DIETRICH AND VON STERNBERG

There are few films as entertaining and as beautiful to look at as the series Josef von Sternberg made with Marlene Dietrich in Hollywood in the 1930s. It would be wrong to see them — or, God forbid, dismiss them — as exercises in camp. They are not ironic send-ups of the exotic romance film — they are in fact attempts to take the exotic romance film as far into the realm of delirious sensuality as it can be taken.  They treat romance and Eros absolutely seriously, as long as we admit that play and perversity are serious elements of romance and Eros.

At heart they are sweet films — films about people disillusioned with true love who somehow find a way to believe in it again.  On the surface, however, they seethe with pure carnality, unfolding in a thoroughly eroticized universe, and it’s Dietrich’s persona and Von Sternberg’s visuals which do the eroticizing.  Dietrich usually starts out world-weary and skeptical of men, but the pose never becomes totally cynical.  Her characters hold onto the fun of sex if nothing else, and the loving, elegant way Dietrich is lit and photographed suggests that there’s a deep and transcendent nobility in her characters’ wry good humor about it all.

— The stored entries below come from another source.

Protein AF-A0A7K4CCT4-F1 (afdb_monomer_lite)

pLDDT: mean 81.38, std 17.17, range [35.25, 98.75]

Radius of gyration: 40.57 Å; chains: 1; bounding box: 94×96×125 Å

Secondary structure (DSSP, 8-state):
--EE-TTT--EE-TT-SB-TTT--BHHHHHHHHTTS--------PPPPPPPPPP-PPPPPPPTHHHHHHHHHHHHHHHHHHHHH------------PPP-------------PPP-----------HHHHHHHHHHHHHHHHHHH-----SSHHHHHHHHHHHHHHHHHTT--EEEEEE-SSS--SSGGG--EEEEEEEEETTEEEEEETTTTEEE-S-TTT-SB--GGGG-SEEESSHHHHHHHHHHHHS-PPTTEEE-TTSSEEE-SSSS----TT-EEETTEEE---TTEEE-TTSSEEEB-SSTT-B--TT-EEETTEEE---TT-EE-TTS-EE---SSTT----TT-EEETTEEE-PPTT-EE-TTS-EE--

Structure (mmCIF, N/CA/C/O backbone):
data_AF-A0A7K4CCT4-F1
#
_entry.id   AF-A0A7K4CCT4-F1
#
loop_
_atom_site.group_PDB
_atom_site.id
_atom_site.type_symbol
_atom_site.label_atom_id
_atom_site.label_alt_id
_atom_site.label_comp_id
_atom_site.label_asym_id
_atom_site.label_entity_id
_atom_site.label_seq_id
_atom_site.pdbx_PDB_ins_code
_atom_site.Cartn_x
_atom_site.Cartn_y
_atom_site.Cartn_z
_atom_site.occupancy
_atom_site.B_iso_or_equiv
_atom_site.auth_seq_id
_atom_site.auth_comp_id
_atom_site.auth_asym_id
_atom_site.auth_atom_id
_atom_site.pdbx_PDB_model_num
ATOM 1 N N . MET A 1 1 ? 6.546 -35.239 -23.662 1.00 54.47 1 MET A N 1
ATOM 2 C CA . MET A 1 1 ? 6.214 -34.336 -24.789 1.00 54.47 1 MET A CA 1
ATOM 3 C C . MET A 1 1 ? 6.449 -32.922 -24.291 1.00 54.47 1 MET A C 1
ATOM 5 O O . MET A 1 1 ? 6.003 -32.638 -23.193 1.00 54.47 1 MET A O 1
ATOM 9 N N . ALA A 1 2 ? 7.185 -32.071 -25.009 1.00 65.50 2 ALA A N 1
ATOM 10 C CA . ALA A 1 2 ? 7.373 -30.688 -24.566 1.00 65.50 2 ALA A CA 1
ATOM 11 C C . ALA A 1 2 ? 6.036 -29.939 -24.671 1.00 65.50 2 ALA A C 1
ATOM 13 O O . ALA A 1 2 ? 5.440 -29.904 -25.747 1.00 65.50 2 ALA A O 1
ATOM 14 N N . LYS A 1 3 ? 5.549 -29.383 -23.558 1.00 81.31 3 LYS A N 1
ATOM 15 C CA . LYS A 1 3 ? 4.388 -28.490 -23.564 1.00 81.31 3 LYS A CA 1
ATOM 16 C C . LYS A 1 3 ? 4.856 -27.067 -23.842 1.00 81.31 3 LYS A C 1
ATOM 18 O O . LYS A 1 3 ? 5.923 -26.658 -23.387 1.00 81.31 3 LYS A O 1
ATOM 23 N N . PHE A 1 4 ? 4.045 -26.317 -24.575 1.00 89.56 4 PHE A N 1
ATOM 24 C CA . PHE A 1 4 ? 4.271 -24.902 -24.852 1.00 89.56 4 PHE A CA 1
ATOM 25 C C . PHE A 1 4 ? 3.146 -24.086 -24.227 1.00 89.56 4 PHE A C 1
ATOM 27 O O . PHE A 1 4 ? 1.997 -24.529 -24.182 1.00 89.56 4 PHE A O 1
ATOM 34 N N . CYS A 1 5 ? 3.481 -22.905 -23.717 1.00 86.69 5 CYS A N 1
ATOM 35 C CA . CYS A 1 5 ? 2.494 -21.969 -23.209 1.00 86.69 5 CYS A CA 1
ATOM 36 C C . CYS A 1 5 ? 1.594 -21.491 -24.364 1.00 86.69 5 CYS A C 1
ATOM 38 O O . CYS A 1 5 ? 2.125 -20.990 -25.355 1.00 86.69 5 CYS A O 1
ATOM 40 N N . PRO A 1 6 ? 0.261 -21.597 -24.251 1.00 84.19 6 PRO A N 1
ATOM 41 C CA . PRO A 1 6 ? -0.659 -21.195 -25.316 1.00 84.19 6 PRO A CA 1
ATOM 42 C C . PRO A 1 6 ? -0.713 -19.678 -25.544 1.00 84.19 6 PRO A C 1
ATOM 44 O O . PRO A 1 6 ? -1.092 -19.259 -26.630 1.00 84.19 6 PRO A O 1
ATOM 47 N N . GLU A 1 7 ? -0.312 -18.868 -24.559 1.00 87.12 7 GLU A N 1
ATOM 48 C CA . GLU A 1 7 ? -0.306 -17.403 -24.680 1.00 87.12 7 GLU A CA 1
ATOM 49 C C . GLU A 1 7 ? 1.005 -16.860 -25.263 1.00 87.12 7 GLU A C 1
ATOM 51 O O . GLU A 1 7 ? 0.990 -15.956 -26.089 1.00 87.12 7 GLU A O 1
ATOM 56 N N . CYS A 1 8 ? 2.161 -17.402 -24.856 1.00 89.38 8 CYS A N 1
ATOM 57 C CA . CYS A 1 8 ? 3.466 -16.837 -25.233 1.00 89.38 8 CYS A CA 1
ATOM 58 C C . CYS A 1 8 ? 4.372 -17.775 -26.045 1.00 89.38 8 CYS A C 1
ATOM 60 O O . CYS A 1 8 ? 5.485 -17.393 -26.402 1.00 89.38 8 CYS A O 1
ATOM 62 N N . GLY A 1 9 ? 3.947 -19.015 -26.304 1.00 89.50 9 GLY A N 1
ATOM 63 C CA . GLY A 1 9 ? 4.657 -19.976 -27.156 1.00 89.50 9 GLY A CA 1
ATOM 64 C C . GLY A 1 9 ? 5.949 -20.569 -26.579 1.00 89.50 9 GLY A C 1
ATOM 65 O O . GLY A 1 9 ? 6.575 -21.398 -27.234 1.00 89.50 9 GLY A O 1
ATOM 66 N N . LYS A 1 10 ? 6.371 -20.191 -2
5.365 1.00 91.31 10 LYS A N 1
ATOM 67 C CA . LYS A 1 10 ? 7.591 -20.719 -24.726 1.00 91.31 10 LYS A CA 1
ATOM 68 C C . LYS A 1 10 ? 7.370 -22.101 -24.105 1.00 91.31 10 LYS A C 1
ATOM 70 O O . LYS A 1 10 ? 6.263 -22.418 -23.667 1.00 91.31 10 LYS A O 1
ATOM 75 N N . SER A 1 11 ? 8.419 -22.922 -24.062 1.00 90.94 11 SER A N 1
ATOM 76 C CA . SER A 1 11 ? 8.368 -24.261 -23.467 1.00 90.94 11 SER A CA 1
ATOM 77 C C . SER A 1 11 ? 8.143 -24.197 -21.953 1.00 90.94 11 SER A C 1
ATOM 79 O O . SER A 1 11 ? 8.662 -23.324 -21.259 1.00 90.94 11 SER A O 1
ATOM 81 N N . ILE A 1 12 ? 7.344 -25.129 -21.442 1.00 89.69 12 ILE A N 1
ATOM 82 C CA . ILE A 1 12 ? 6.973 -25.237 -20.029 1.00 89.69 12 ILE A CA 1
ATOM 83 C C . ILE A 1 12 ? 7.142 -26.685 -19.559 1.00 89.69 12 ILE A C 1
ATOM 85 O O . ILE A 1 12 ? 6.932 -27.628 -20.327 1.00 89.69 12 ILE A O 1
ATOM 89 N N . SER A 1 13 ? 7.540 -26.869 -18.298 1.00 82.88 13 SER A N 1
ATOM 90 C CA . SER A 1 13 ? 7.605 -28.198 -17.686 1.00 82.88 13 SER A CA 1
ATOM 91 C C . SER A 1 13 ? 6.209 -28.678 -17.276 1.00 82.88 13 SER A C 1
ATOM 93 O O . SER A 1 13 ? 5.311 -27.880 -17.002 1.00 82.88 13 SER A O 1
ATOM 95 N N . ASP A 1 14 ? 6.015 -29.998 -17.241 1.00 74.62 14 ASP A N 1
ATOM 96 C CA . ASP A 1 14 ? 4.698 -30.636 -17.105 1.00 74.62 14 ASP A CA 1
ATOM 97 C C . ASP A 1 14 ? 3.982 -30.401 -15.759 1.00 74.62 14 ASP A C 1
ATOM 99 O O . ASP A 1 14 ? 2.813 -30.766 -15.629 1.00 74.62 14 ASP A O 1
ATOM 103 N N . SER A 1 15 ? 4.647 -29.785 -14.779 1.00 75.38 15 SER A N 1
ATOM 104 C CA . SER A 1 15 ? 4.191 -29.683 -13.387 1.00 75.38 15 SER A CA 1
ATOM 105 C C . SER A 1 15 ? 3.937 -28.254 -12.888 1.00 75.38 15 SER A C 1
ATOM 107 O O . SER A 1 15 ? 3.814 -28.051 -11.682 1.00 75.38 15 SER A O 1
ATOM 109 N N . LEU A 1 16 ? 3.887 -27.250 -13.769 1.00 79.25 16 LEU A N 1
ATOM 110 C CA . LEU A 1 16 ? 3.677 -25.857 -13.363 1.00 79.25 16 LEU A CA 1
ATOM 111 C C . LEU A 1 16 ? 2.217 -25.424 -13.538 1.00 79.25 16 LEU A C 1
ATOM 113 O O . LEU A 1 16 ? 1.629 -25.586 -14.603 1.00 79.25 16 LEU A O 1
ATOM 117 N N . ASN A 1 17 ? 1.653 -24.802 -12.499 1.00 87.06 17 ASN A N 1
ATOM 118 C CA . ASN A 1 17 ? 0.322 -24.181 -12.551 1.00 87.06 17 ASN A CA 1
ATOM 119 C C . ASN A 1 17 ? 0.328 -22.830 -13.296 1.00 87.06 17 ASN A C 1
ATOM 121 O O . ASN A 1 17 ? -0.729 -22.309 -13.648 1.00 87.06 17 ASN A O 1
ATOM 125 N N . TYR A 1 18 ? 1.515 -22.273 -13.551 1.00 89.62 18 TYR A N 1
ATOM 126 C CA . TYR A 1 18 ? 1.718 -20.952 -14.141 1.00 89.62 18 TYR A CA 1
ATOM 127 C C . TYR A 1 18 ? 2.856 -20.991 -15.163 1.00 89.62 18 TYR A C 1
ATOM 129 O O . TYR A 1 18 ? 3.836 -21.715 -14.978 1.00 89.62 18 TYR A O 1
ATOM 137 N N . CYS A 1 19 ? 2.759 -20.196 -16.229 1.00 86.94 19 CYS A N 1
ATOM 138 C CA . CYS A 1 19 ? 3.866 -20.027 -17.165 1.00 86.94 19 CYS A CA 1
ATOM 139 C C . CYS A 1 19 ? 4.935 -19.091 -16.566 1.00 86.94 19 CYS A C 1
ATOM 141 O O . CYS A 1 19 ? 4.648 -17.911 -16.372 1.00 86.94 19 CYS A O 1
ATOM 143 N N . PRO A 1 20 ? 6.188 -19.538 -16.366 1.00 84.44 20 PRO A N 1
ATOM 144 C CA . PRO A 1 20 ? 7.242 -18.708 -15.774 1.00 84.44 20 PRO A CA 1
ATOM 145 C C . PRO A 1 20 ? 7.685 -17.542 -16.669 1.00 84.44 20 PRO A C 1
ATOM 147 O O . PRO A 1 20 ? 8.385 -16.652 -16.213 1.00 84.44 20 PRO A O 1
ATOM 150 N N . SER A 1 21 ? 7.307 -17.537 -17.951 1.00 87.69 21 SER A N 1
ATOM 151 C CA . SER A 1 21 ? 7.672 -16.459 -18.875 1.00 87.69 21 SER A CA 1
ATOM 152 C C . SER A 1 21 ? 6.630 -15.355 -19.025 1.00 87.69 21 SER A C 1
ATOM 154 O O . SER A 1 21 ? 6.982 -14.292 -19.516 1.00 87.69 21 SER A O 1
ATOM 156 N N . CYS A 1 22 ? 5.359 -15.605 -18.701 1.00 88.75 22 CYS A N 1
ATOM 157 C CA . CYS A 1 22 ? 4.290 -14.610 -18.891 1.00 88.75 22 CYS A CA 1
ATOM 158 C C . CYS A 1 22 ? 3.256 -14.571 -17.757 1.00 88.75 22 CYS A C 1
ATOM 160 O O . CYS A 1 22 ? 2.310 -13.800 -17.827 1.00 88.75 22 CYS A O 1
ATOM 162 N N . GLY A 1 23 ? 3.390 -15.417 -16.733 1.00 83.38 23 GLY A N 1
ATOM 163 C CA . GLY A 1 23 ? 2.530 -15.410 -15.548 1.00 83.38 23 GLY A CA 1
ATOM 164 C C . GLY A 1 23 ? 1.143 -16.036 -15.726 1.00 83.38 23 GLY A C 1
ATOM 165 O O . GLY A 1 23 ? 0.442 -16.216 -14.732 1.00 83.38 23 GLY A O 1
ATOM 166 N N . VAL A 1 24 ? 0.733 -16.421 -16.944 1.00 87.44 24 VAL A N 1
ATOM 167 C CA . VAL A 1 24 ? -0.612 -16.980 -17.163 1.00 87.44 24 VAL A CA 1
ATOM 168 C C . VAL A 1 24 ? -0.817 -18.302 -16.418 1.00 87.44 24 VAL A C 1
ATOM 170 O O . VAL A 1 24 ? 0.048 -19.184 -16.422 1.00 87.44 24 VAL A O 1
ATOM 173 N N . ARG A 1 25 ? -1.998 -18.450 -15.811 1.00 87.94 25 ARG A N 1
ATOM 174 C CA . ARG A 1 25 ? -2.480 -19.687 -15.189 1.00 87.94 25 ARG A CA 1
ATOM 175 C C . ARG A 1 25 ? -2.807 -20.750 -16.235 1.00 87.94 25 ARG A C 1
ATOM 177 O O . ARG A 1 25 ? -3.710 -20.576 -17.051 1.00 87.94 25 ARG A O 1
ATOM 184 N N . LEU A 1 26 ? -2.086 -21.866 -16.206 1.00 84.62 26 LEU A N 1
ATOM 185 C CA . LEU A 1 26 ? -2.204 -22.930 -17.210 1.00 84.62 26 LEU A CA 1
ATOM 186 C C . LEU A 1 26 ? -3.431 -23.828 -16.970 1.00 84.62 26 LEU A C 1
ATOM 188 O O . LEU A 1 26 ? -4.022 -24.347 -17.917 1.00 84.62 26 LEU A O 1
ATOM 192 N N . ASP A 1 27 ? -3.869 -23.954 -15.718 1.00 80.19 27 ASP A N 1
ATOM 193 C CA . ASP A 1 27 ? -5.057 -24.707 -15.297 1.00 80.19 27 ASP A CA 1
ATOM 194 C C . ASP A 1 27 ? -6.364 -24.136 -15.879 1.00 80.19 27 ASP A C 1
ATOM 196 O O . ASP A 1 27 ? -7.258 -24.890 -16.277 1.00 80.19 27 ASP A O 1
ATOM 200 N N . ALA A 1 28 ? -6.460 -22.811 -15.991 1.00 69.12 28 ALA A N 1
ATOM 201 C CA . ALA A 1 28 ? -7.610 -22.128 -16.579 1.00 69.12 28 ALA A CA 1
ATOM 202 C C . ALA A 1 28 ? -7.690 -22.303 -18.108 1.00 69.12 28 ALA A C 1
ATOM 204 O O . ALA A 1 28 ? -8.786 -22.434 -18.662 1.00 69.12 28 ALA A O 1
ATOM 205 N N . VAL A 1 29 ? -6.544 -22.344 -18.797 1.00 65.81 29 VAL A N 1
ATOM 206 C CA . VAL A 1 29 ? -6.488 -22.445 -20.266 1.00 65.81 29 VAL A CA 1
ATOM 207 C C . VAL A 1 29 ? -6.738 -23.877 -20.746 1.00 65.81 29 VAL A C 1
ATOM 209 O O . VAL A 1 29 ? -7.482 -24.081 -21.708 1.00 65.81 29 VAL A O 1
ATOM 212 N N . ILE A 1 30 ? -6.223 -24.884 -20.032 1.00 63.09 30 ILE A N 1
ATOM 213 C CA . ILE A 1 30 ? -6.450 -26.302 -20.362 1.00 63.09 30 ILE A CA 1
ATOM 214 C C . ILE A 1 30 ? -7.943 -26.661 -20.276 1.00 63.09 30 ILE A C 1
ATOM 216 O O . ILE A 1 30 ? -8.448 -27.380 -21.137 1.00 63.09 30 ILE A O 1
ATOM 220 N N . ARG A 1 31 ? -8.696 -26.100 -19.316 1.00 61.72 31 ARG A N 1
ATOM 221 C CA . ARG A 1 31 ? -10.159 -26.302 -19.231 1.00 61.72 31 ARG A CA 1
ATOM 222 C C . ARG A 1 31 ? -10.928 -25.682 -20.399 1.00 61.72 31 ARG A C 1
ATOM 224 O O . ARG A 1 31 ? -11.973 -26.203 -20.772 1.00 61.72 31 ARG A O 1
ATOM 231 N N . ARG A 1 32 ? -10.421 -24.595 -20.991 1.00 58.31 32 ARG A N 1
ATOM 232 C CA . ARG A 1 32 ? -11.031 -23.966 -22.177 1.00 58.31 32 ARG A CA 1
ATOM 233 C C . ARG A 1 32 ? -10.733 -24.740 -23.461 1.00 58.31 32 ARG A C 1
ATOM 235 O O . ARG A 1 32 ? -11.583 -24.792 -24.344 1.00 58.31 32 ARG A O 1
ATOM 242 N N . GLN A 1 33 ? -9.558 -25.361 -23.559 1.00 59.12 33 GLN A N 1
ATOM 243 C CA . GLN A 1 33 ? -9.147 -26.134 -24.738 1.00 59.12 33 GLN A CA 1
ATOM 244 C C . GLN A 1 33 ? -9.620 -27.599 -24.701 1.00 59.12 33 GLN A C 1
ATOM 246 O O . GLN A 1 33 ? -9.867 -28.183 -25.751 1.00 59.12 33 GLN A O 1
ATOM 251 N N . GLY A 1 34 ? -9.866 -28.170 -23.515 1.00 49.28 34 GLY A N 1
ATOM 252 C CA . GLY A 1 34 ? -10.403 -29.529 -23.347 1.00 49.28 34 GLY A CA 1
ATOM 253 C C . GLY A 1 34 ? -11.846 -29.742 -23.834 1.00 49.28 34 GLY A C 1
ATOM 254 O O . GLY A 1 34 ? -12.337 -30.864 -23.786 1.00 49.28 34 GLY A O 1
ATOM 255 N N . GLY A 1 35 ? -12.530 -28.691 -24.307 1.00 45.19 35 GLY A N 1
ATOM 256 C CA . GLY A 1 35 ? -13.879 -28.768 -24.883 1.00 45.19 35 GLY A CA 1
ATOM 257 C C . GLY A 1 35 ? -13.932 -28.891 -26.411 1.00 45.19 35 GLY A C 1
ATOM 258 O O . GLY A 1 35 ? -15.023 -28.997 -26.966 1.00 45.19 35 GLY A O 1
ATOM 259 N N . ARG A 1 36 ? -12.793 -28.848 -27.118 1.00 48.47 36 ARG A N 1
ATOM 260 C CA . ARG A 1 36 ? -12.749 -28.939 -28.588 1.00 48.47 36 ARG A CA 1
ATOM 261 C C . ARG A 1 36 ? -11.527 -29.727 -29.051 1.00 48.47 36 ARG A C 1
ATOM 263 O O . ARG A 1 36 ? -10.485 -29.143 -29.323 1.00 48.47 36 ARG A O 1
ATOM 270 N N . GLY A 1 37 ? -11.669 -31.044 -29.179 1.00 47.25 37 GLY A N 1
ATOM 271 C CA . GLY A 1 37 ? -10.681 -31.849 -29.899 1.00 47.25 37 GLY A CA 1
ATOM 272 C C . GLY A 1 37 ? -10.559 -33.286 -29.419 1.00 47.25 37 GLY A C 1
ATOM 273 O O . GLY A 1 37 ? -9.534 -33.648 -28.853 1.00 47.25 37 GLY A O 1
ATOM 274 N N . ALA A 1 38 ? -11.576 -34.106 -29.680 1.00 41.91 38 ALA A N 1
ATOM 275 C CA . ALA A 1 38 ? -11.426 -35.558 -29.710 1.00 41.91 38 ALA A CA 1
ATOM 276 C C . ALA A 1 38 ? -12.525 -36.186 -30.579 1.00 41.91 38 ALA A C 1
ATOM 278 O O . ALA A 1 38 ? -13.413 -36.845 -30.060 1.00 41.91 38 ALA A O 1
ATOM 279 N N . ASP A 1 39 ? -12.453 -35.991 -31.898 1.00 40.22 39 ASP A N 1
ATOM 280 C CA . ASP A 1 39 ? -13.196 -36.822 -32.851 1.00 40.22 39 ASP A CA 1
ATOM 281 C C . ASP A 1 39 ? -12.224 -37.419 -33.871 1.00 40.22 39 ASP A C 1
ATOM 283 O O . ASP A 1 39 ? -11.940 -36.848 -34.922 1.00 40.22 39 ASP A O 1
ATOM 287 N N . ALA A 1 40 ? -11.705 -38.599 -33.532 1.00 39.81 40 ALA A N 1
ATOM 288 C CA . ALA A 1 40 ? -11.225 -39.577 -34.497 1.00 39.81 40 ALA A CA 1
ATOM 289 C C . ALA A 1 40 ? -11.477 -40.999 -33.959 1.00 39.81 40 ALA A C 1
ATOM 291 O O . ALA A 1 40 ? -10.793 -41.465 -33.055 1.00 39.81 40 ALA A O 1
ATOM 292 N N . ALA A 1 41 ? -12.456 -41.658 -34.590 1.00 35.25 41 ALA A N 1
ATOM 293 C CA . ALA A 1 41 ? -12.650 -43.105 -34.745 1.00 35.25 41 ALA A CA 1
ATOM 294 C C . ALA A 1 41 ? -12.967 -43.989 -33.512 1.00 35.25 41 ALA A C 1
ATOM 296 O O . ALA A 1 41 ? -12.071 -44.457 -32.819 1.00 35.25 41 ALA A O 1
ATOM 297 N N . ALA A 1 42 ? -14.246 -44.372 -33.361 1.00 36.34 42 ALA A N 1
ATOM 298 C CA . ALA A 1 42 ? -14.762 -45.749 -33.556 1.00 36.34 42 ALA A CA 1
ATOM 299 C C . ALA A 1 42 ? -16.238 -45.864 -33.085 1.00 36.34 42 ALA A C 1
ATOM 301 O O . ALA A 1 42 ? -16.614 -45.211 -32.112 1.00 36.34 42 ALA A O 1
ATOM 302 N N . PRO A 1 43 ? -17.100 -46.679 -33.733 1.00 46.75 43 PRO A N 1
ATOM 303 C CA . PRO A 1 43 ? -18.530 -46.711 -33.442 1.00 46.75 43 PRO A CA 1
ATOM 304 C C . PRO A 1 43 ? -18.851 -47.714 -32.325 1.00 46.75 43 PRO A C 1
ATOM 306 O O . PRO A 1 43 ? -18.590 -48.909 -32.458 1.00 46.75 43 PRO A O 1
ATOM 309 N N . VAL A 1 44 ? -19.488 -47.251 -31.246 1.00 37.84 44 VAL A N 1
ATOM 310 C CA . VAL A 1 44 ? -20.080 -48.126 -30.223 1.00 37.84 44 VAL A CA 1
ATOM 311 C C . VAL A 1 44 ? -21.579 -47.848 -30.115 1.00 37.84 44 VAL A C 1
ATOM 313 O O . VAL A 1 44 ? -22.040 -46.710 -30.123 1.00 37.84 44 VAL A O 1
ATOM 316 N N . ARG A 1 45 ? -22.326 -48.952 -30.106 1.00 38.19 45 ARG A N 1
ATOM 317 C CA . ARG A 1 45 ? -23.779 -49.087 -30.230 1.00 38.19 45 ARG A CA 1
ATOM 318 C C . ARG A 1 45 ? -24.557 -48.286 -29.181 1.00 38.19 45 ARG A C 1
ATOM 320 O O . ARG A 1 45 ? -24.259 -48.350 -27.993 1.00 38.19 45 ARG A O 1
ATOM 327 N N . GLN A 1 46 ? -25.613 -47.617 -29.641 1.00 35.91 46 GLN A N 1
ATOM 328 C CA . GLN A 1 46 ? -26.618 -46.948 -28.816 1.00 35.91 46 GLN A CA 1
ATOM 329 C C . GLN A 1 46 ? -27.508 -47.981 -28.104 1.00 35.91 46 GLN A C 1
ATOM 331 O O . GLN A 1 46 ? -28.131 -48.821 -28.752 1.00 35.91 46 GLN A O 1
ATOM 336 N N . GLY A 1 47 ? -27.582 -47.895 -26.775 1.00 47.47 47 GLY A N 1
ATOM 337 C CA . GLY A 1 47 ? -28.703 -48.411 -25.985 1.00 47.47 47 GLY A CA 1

The narratives of the films, often quite preposterous, are mere pretexts for a celebration of female sexuality — the mad images of an utterly artificial world are no more than window dressing for the mad game of sex, but the mad game of sex is always ultimately about love.

William Blake wrote:

There is a smile of love,
And there is a smile of deceit,
And there is a smile of smiles
In which these two smiles meet.

This is Dietrich’s smile in these films — bewitching, beautiful, mysterious and profound.